Her breath stutters.

"What do you mean, 'real'?" she demands. "Define your terms, wolf man."

He looks at her for a long moment, then lifts his hand to his chest, right over his sternum.

"When you get a migraine from rewinding, I feel it," he says quietly. "Not the pain itself. The… echo. A pressure at the same time, even if I'm in another building. When you're about to pass out from pushing yourself too hard, my heart rate spikes, even if I'm sitting calmly in a meeting. When you laugh, really laugh, it's—"

He cuts himself off, jaw tight.

"It's like moonlight in my ribs," he finishes roughly.

She hates that part of her melts at that. Hates it.

"What happens if I walk out that door and never come back?" she asks.

He doesn't hesitate.

"It will hurt," he says. "For me. For you, maybe less, because you're human. It will feel like something is missing every time you pass a certain street, or hear a certain song, or smell coffee in a certain way. You'll dream of a voice you can't place."

He looks suddenly, brutally tired.

"And I will wake up every day fighting the urge to tear the city apart until I find you," he says. "And I won't. Because if you leave, that's your choice. And I won't cage you."

She stares at him.

Her pulse is so loud she can barely hear her own voice.

"So you're saying," she says, carefully, "that I can walk away from you, from this, from all of it. But it won't… undo anything. The strings stay, they just hurt."

"Yes," he says.

She laughs, high and a little wild.

"You know what that sounds like?" she says. "Fate. Destiny. All the things I've been trying to rewrite my whole life."

"Fate doesn't care if you like it," he says. "But it doesn't make your choices for you. The bond exists. What you do with it is still up to you."

She latches onto the one thing that burns.

"It doesn't matter whether I accept it," she repeats, his words thick in her mouth.

He steps back, realizing too late how it sounded.

"I meant—"

"No," she says. Her voice comes out hoarse. "No, I heard you."

Amara has spent weeks, months, realizing that the universe is not a neutral canvas. There is a story, and it wants to tell itself through her hands, through her body, through nosebleeds and headaches and little punished rebellions every time she tries not to draw.

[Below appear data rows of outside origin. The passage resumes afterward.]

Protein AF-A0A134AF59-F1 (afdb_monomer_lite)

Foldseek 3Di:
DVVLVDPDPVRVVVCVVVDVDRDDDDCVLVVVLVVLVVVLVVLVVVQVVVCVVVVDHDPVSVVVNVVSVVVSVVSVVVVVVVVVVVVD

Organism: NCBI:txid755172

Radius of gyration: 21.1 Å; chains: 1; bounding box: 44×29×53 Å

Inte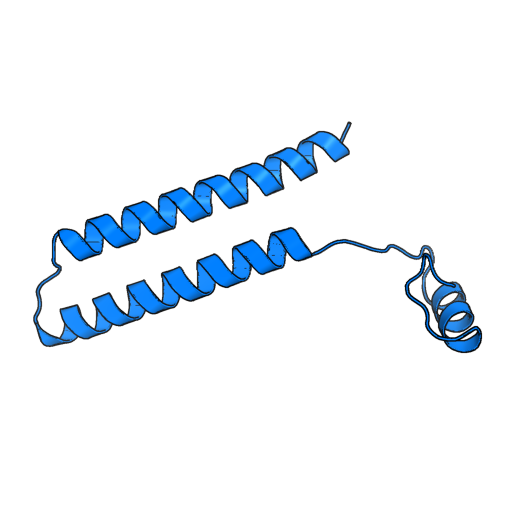rPro domains:
  IPR008687 Bacterial mobilisation [PF05713] (41-79)

Sequence (88 aa):
MKLANCKTMSHFLRKCVLEKEIYVVDLEPFRSLQWLLSNATNNINQIAKATNTTGVIYKNEIKSMNKQIEKLSKEIWQIHSLLLNKSK

Structure (mmCIF, N/CA/C/O backbone):
data_AF-A0A134AF59-F1
#
_entry.id   AF-A0A134AF59-F1
#
loop_
_atom_site.group_PDB
_atom_site.id
_atom_site.type_symbol
_atom_site.label_atom_id
_atom_site.label_alt_id
_atom_site.label_comp_id
_atom_site.label_asym_id
_atom_site.label_entity_id
_atom_site.label_seq_id
_atom_site.pdbx_PDB_ins_code
_atom_site.Cartn_x
_atom_site.Cartn_y
_atom_site.Cartn_z
_atom_site.occupancy
_atom_site.B_iso_or_equiv
_atom_site.auth_seq_id
_atom_site.auth_comp_id
_atom_site.auth_asym_id
_atom_site.auth_atom_id
_atom_site.pdbx_PDB_model_num
ATOM 1 N N . MET A 1 1 ? 21.628 -3.350 -23.569 1.00 81.75 1 MET A N 1
ATOM 2 C CA . MET A 1 1 ? 21.531 -4.338 -22.463 1.00 81.75 1 MET A CA 1
ATOM 3 C C . MET A 1 1 ? 21.128 -3.731 -21.119 1.00 81.75 1 MET A C 1
ATOM 5 O O . MET A 1 1 ? 20.050 -4.078 -20.657 1.00 81.75 1 MET A O 1
ATOM 9 N N . LYS A 1 2 ? 21.927 -2.838 -20.499 1.00 83.19 2 LYS A N 1
ATOM 10 C CA . LYS A 1 2 ? 21.633 -2.280 -19.156 1.00 83.19 2 LYS A CA 1
ATOM 11 C C . LYS A 1 2 ? 20.270 -1.577 -19.063 1.00 83.19 2 LYS A C 1
ATOM 13 O O . LYS A 1 2 ? 19.502 -1.882 -18.163 1.00 83.19 2 LYS A O 1
ATOM 18 N N . LEU A 1 3 ? 19.939 -0.727 -20.038 1.00 85.88 3 LEU A N 1
ATOM 19 C CA . LEU A 1 3 ? 18.658 -0.002 -20.082 1.00 85.88 3 LEU A CA 1
ATOM 20 C C . LEU A 1 3 ? 17.431 -0.914 -20.225 1.00 85.88 3 LEU A C 1
ATOM 22 O O . LEU A 1 3 ? 16.363 -0.570 -19.752 1.00 85.88 3 LEU A O 1
ATOM 26 N N . ALA A 1 4 ? 17.590 -2.092 -20.831 1.00 87.62 4 ALA A N 1
ATOM 27 C CA . ALA A 1 4 ? 16.527 -3.087 -20.991 1.00 87.62 4 ALA A CA 1
ATOM 28 C C . ALA A 1 4 ? 16.458 -4.081 -19.814 1.00 87.62 4 ALA A C 1
ATOM 30 O O . ALA A 1 4 ? 15.778 -5.104 -19.905 1.00 87.62 4 ALA A O 1
ATOM 31 N N . ASN A 1 5 ? 17.224 -3.824 -18.747 1.00 88.88 5 ASN A N 1
ATOM 32 C CA . ASN A 1 5 ? 17.383 -4.688 -17.579 1.00 88.88 5 ASN A CA 1
ATOM 33 C C . ASN A 1 5 ? 17.766 -6.148 -17.925 1.00 88.88 5 ASN A C 1
ATOM 35 O O . ASN A 1 5 ? 17.311 -7.107 -17.303 1.00 88.88 5 ASN A O 1
ATOM 39 N N . CYS A 1 6 ? 18.594 -6.333 -18.960 1.00 92.62 6 CYS A N 1
ATOM 40 C CA . CYS A 1 6 ? 19.012 -7.652 -19.444 1.00 92.62 6 CYS A CA 1
ATOM 41 C C . CYS A 1 6 ? 20.426 -8.005 -18.960 1.00 92.62 6 CYS A C 1
ATOM 43 O O . CYS A 1 6 ? 21.372 -7.252 -19.196 1.00 92.62 6 CYS A O 1
ATOM 45 N N . LYS A 1 7 ? 20.576 -9.188 -18.345 1.00 91.81 7 LYS A N 1
ATOM 46 C CA . LYS A 1 7 ? 21.851 -9.688 -17.792 1.00 91.81 7 LYS A CA 1
ATOM 47 C C . LYS A 1 7 ? 22.835 -10.215 -18.846 1.00 91.81 7 LYS A C 1
ATOM 49 O O . LYS A 1 7 ? 24.037 -10.138 -18.633 1.00 91.81 7 LYS A O 1
ATOM 54 N N . THR A 1 8 ? 22.349 -10.734 -19.977 1.00 95.50 8 THR A N 1
ATOM 55 C CA . THR A 1 8 ? 23.187 -11.307 -21.049 1.00 95.50 8 THR A CA 1
ATOM 56 C C . THR A 1 8 ? 22.734 -10.841 -22.431 1.00 95.50 8 THR A C 1
ATOM 58 O O . THR A 1 8 ? 21.576 -10.454 -22.615 1.00 95.50 8 THR A O 1
ATOM 61 N N . MET A 1 9 ? 23.637 -10.916 -23.416 1.00 94.00 9 MET A N 1
ATOM 62 C CA . MET A 1 9 ? 23.335 -10.538 -24.803 1.00 94.00 9 MET A CA 1
ATOM 63 C C . MET A 1 9 ? 22.253 -11.436 -25.402 1.00 94.00 9 MET A C 1
ATOM 65 O O . MET A 1 9 ? 21.319 -10.958 -26.033 1.00 94.00 9 MET A O 1
ATOM 69 N N . SER A 1 10 ? 22.319 -12.736 -25.117 1.00 95.19 10 SER A N 1
ATOM 70 C CA . SER A 1 10 ? 21.317 -13.701 -25.569 1.00 95.19 10 SER A CA 1
ATOM 71 C C . SER A 1 10 ? 19.918 -13.403 -25.003 1.00 95.19 10 SER A C 1
ATOM 73 O O . SER A 1 10 ? 18.932 -13.525 -25.724 1.00 95.19 10 SER A O 1
ATOM 75 N N . HIS A 1 11 ? 19.805 -12.970 -23.738 1.00 93.31 11 HIS A N 1
ATOM 76 C CA . HIS A 1 11 ? 18.522 -12.542 -23.164 1.00 93.31 11 HIS A CA 1
ATOM 77 C C . HIS A 1 11 ? 17.990 -11.281 -23.861 1.00 93.31 11 HIS A C 1
ATOM 79 O O . HIS A 1 11 ? 16.825 -11.246 -24.245 1.00 93.31 11 HIS A O 1
ATOM 85 N N . PHE A 1 12 ? 18.853 -10.289 -24.094 1.00 93.06 12 PHE A N 1
ATOM 86 C CA . PHE A 1 12 ? 18.475 -9.065 -24.801 1.00 93.06 12 PHE A CA 1
ATOM 87 C C . PHE A 1 12 ? 17.981 -9.345 -26.227 1.00 93.06 12 PHE A C 1
ATOM 89 O O . PHE A 1 12 ? 16.914 -8.872 -26.599 1.00 93.06 12 PHE A O 1
ATOM 96 N N . LEU A 1 13 ? 18.701 -10.173 -26.990 1.00 93.00 13 LEU A N 1
ATOM 97 C CA . LEU A 1 13 ? 18.328 -10.525 -28.362 1.00 93.00 13 LEU A CA 1
ATOM 98 C C . LEU A 1 13 ? 16.986 -11.259 -28.432 1.00 93.00 13 LEU A C 1
ATOM 100 O O . LEU A 1 13 ? 16.152 -10.904 -29.258 1.00 93.00 13 LEU A O 1
ATOM 104 N N . ARG A 1 14 ? 16.732 -12.231 -27.541 1.00 93.94 14 ARG A N 1
ATOM 105 C CA . ARG A 1 14 ? 15.413 -12.888 -27.467 1.00 93.94 14 ARG A CA 1
ATOM 106 C C . ARG A 1 14 ? 14.306 -11.877 -27.192 1.00 93.94 14 ARG A C 1
ATOM 108 O O . ARG A 1 14 ? 13.263 -11.944 -27.826 1.00 93.94 14 ARG A O 1
ATOM 115 N N . LYS A 1 15 ? 14.550 -10.926 -26.287 1.00 91.81 15 LYS A N 1
ATOM 116 C CA . LYS A 1 15 ? 13.585 -9.879 -25.951 1.00 91.81 15 LYS A CA 1
ATOM 117 C C . LYS A 1 15 ? 13.290 -8.973 -27.151 1.00 91.81 15 LYS A C 1
ATOM 119 O O . LYS A 1 15 ? 12.129 -8.740 -27.438 1.00 91.81 15 LYS A O 1
ATOM 124 N N . CYS A 1 16 ? 14.309 -8.562 -27.910 1.00 91.56 16 CYS A N 1
ATOM 125 C CA . CYS A 1 16 ? 14.134 -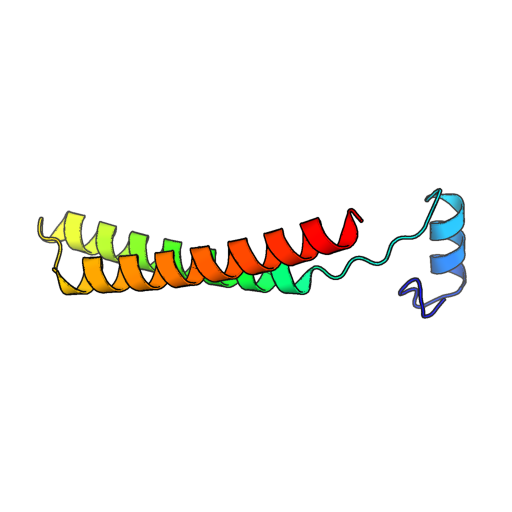7.781 -29.142 1.00 91.56 16 CYS A CA 1
ATOM 126 C C . CYS A 1 16 ? 13.389 -8.528 -30.258 1.00 91.56 16 CYS A C 1
ATOM 128 O O . CYS A 1 16 ? 12.738 -7.893 -31.075 1.00 91.56 16 CYS A O 1
ATOM 130 N N . VAL A 1 17 ? 13.527 -9.855 -30.336 1.00 94.38 17 VAL A N 1
ATOM 131 C CA . VAL A 1 17 ? 12.828 -10.664 -31.351 1.00 94.38 17 VAL A CA 1
ATOM 132 C C . VAL A 1 17 ? 11.369 -10.911 -30.958 1.00 94.38 17 VAL A C 1
ATOM 134 O O . VAL A 1 17 ? 10.504 -10.949 -31.827 1.00 94.38 17 VAL A O 1
ATOM 137 N N . LEU A 1 18 ? 11.094 -11.099 -29.664 1.00 93.44 18 LEU A N 1
ATOM 138 C CA . LEU A 1 18 ? 9.760 -11.427 -29.152 1.00 93.44 18 LEU A CA 1
ATOM 139 C C . LEU A 1 18 ? 8.887 -10.191 -28.892 1.00 93.44 18 LEU A C 1
ATOM 141 O O . LEU A 1 18 ? 7.671 -10.263 -29.047 1.00 93.44 18 LEU A O 1
ATOM 145 N N . GLU A 1 19 ? 9.482 -9.074 -28.479 1.00 88.62 19 GLU A N 1
ATOM 146 C CA . GLU A 1 19 ? 8.776 -7.835 -28.149 1.00 88.62 19 GLU A CA 1
ATOM 147 C C . GLU A 1 19 ? 8.987 -6.794 -29.255 1.00 88.62 19 GLU A C 1
ATOM 149 O O . GLU A 1 19 ? 10.117 -6.540 -29.667 1.00 88.62 19 GLU A O 1
ATOM 154 N N . LYS A 1 20 ? 7.905 -6.140 -29.707 1.00 85.88 20 LYS A N 1
ATOM 155 C CA . LYS A 1 20 ? 7.992 -5.042 -30.687 1.00 85.88 20 LYS A CA 1
ATOM 156 C C . LYS A 1 20 ? 8.800 -3.860 -30.134 1.00 85.88 20 LYS A C 1
ATOM 158 O O . LYS A 1 20 ? 9.595 -3.263 -30.852 1.00 85.88 20 LYS A O 1
ATOM 163 N N . GLU A 1 21 ? 8.596 -3.540 -28.858 1.00 88.19 21 GLU A N 1
ATOM 164 C CA . GLU A 1 21 ? 9.258 -2.458 -28.129 1.00 88.19 21 GLU A CA 1
ATOM 165 C C . GLU A 1 21 ? 9.512 -2.910 -26.688 1.00 88.19 21 GLU A C 1
ATOM 167 O O . GLU A 1 21 ? 8.640 -3.512 -26.060 1.00 88.19 21 GLU A O 1
ATOM 172 N N . ILE A 1 22 ? 10.701 -2.614 -26.157 1.00 89.62 22 ILE A N 1
ATOM 173 C CA . ILE A 1 22 ? 11.075 -2.995 -24.791 1.00 89.62 22 ILE A CA 1
ATOM 174 C C . ILE A 1 22 ? 10.811 -1.820 -23.854 1.00 89.62 22 ILE A C 1
ATOM 176 O O . ILE A 1 22 ? 11.557 -0.840 -23.848 1.00 89.62 22 ILE A O 1
ATOM 180 N N . TYR A 1 23 ? 9.797 -1.963 -23.005 1.00 87.88 23 TYR A N 1
ATOM 181 C CA . TYR A 1 23 ? 9.463 -0.989 -21.972 1.00 87.88 23 TYR A CA 1
ATOM 182 C C . TYR A 1 23 ? 9.990 -1.430 -20.605 1.00 87.88 23 TYR A C 1
ATOM 184 O O . TYR A 1 23 ? 9.792 -2.568 -20.176 1.00 87.88 23 TYR A O 1
ATOM 192 N N . VAL A 1 24 ? 10.648 -0.513 -19.892 1.00 87.62 24 VAL A N 1
ATOM 193 C CA . VAL A 1 24 ? 10.984 -0.685 -18.474 1.00 87.62 24 VAL A CA 1
ATOM 194 C C . VAL A 1 24 ? 10.076 0.231 -17.672 1.00 87.62 24 VAL A C 1
ATOM 196 O O . VAL A 1 24 ? 10.184 1.451 -17.753 1.00 87.62 24 VAL A O 1
ATOM 199 N N . VAL A 1 25 ? 9.155 -0.376 -16.928 1.00 86.88 25 VAL A N 1
ATOM 200 C CA . VAL A 1 25 ? 8.160 0.332 -16.123 1.00 86.88 25 VAL A CA 1
ATOM 201 C C . VAL A 1 25 ? 8.562 0.245 -14.658 1.00 86.88 25 VAL A C 1
ATOM 203 O O . VAL A 1 25 ? 8.784 -0.849 -14.138 1.00 86.88 25 VAL A O 1
ATOM 206 N N . ASP A 1 26 ? 8.643 1.397 -13.996 1.00 86.56 26 ASP A N 1
ATOM 207 C CA . ASP A 1 26 ? 8.778 1.453 -12.545 1.00 86.56 26 ASP A CA 1
ATOM 208 C C . ASP A 1 26 ? 7.418 1.177 -11.886 1.00 86.56 26 ASP A C 1
ATOM 210 O O . ASP A 1 26 ? 6.445 1.900 -12.107 1.00 86.56 26 ASP A O 1
ATOM 214 N N . LEU A 1 27 ? 7.358 0.099 -11.104 1.00 89.56 27 LEU A N 1
ATOM 215 C CA . LEU A 1 27 ? 6.160 -0.350 -10.393 1.00 89.56 27 LEU A CA 1
ATOM 216 C C . LEU A 1 27 ? 6.245 -0.113 -8.880 1.00 89.56 27 LEU A C 1
ATOM 218 O O . LEU A 1 27 ? 5.314 -0.485 -8.162 1.00 89.56 27 LEU A O 1
ATOM 222 N N . GLU A 1 28 ? 7.318 0.501 -8.375 1.00 89.38 28 GLU A N 1
ATOM 223 C CA . GLU A 1 28 ? 7.461 0.776 -6.940 1.00 89.38 28 GLU A CA 1
ATOM 224 C C . GLU A 1 28 ? 6.300 1.585 -6.326 1.00 89.38 28 GLU A C 1
ATOM 226 O O . GLU A 1 28 ? 5.842 1.228 -5.231 1.00 89.38 28 GLU A O 1
ATOM 231 N N . PRO A 1 29 ? 5.713 2.589 -7.015 1.00 86.31 29 PRO A N 1
ATOM 232 C CA . PRO A 1 29 ? 4.539 3.293 -6.492 1.00 86.31 29 PRO A CA 1
ATOM 233 C C . PRO A 1 29 ? 3.349 2.356 -6.228 1.00 86.31 29 PRO A C 1
ATOM 235 O O . PRO A 1 29 ? 2.665 2.461 -5.210 1.00 86.31 29 PRO A O 1
ATOM 238 N N . PHE A 1 30 ? 3.131 1.373 -7.105 1.00 89.50 30 PHE A N 1
ATOM 239 C CA . PHE A 1 30 ? 2.043 0.404 -6.960 1.00 89.50 30 PHE A CA 1
ATOM 240 C C . PHE A 1 30 ? 2.320 -0.626 -5.860 1.00 89.50 30 PHE A C 1
ATOM 242 O O . PHE A 1 30 ? 1.390 -1.045 -5.172 1.00 89.50 30 PHE A O 1
ATOM 249 N N . ARG A 1 31 ? 3.588 -0.999 -5.640 1.00 91.44 31 ARG A N 1
ATOM 250 C CA . ARG A 1 31 ? 3.987 -1.869 -4.519 1.00 91.44 31 ARG A CA 1
ATOM 251 C C . ARG A 1 31 ? 3.713 -1.214 -3.169 1.00 91.44 31 ARG A C 1
ATOM 253 O O . ARG A 1 31 ? 3.190 -1.864 -2.265 1.00 91.44 31 ARG A O 1
ATOM 260 N N . SER A 1 32 ? 4.010 0.077 -3.050 1.00 88.62 32 SER A N 1
ATOM 261 C CA . SER A 1 32 ? 3.737 0.853 -1.834 1.00 88.62 32 SER A CA 1
ATOM 262 C C . SER A 1 32 ? 2.237 0.914 -1.538 1.00 88.62 32 SER A C 1
ATOM 264 O O . SER A 1 32 ? 1.810 0.646 -0.411 1.00 88.62 32 SER A O 1
ATOM 266 N N . LEU A 1 33 ? 1.420 1.155 -2.569 1.00 91.75 33 LEU A N 1
ATOM 267 C CA . LEU A 1 33 ? -0.037 1.108 -2.456 1.00 91.75 33 LEU A CA 1
ATOM 268 C C . LEU A 1 33 ? -0.539 -0.285 -2.041 1.00 91.75 33 LEU A C 1
ATOM 270 O O . LEU A 1 33 ? -1.375 -0.397 -1.143 1.00 91.75 33 LEU A O 1
ATOM 274 N N . GLN A 1 34 ? -0.005 -1.351 -2.645 1.00 93.12 34 GLN A N 1
ATOM 275 C CA . GLN A 1 34 ? -0.361 -2.730 -2.306 1.00 93.12 34 GLN A CA 1
ATOM 276 C C . GLN A 1 34 ? -0.063 -3.052 -0.835 1.00 93.12 34 GLN A C 1
ATOM 278 O O . GLN A 1 34 ? -0.891 -3.659 -0.155 1.00 93.12 34 GLN A O 1
ATOM 283 N N . TRP A 1 35 ? 1.091 -2.620 -0.321 1.00 92.62 35 TRP A N 1
ATOM 284 C CA . TRP A 1 35 ? 1.455 -2.814 1.083 1.00 92.62 35 TRP A CA 1
ATOM 285 C C . TRP A 1 35 ? 0.483 -2.101 2.034 1.00 92.62 35 TRP A C 1
ATOM 287 O O . TRP A 1 35 ? 0.035 -2.683 3.025 1.00 92.62 35 TRP A O 1
ATOM 297 N N . LEU A 1 36 ? 0.096 -0.861 1.714 1.00 92.12 36 LEU A N 1
ATOM 298 C CA . LEU A 1 36 ? -0.886 -0.113 2.503 1.00 92.12 36 LEU A CA 1
ATOM 299 C C . LEU A 1 36 ? -2.261 -0.778 2.503 1.00 92.12 36 LEU A C 1
ATOM 301 O O . LEU A 1 36 ? -2.889 -0.859 3.559 1.00 92.12 36 LEU A O 1
ATOM 305 N N . LEU A 1 37 ? -2.703 -1.285 1.350 1.00 94.06 37 LEU A N 1
ATOM 306 C CA . LEU A 1 37 ? -3.955 -2.029 1.234 1.00 94.06 37 LEU A CA 1
ATOM 307 C C . LEU A 1 37 ? -3.920 -3.299 2.083 1.00 94.06 37 LEU A C 1
ATOM 309 O O . LEU A 1 37 ? -4.834 -3.524 2.868 1.00 94.06 37 LEU A O 1
ATOM 313 N N . SER A 1 38 ? -2.840 -4.081 1.999 1.00 94.88 38 SER A N 1
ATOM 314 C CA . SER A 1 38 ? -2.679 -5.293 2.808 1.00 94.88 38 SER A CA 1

Now there's another story. One her skin recognizes when he steps too close, one her bones hum to when he says her name. A bond she did not choose, stamped into her the second a wolf inhaled her in a stupid government building.

It feels like every script she never wrote is closing around her.

"I'm not a destiny," she says, breathing too fast. "I'm not… a prize, or a home, or whatever poetic wolf metaphor you've got loaded next. I'm just a girl who wanted to make rent drawing fictional people kiss."

"Amara—"

"I didn't ask for this," she says. "Any of it. The power. The war. You."

Something breaks across his face. For a second he looks like she's slapped him.

"Then don't ask," he says, voice low. "Take your time. Hate me if you need to. Just—don't pretend the bond isn't there. I can't lie to you about that."

Her vision tunnels.

The studio feels too small, too high, too full of him and moonlight and the smell of something she now knows is home to half of his soul.

She needs out.

Now.

"No," she whispers. "Nope. I can't—"

He reaches out, maybe to steady her, maybe to stop her. His fingers brush her wrist.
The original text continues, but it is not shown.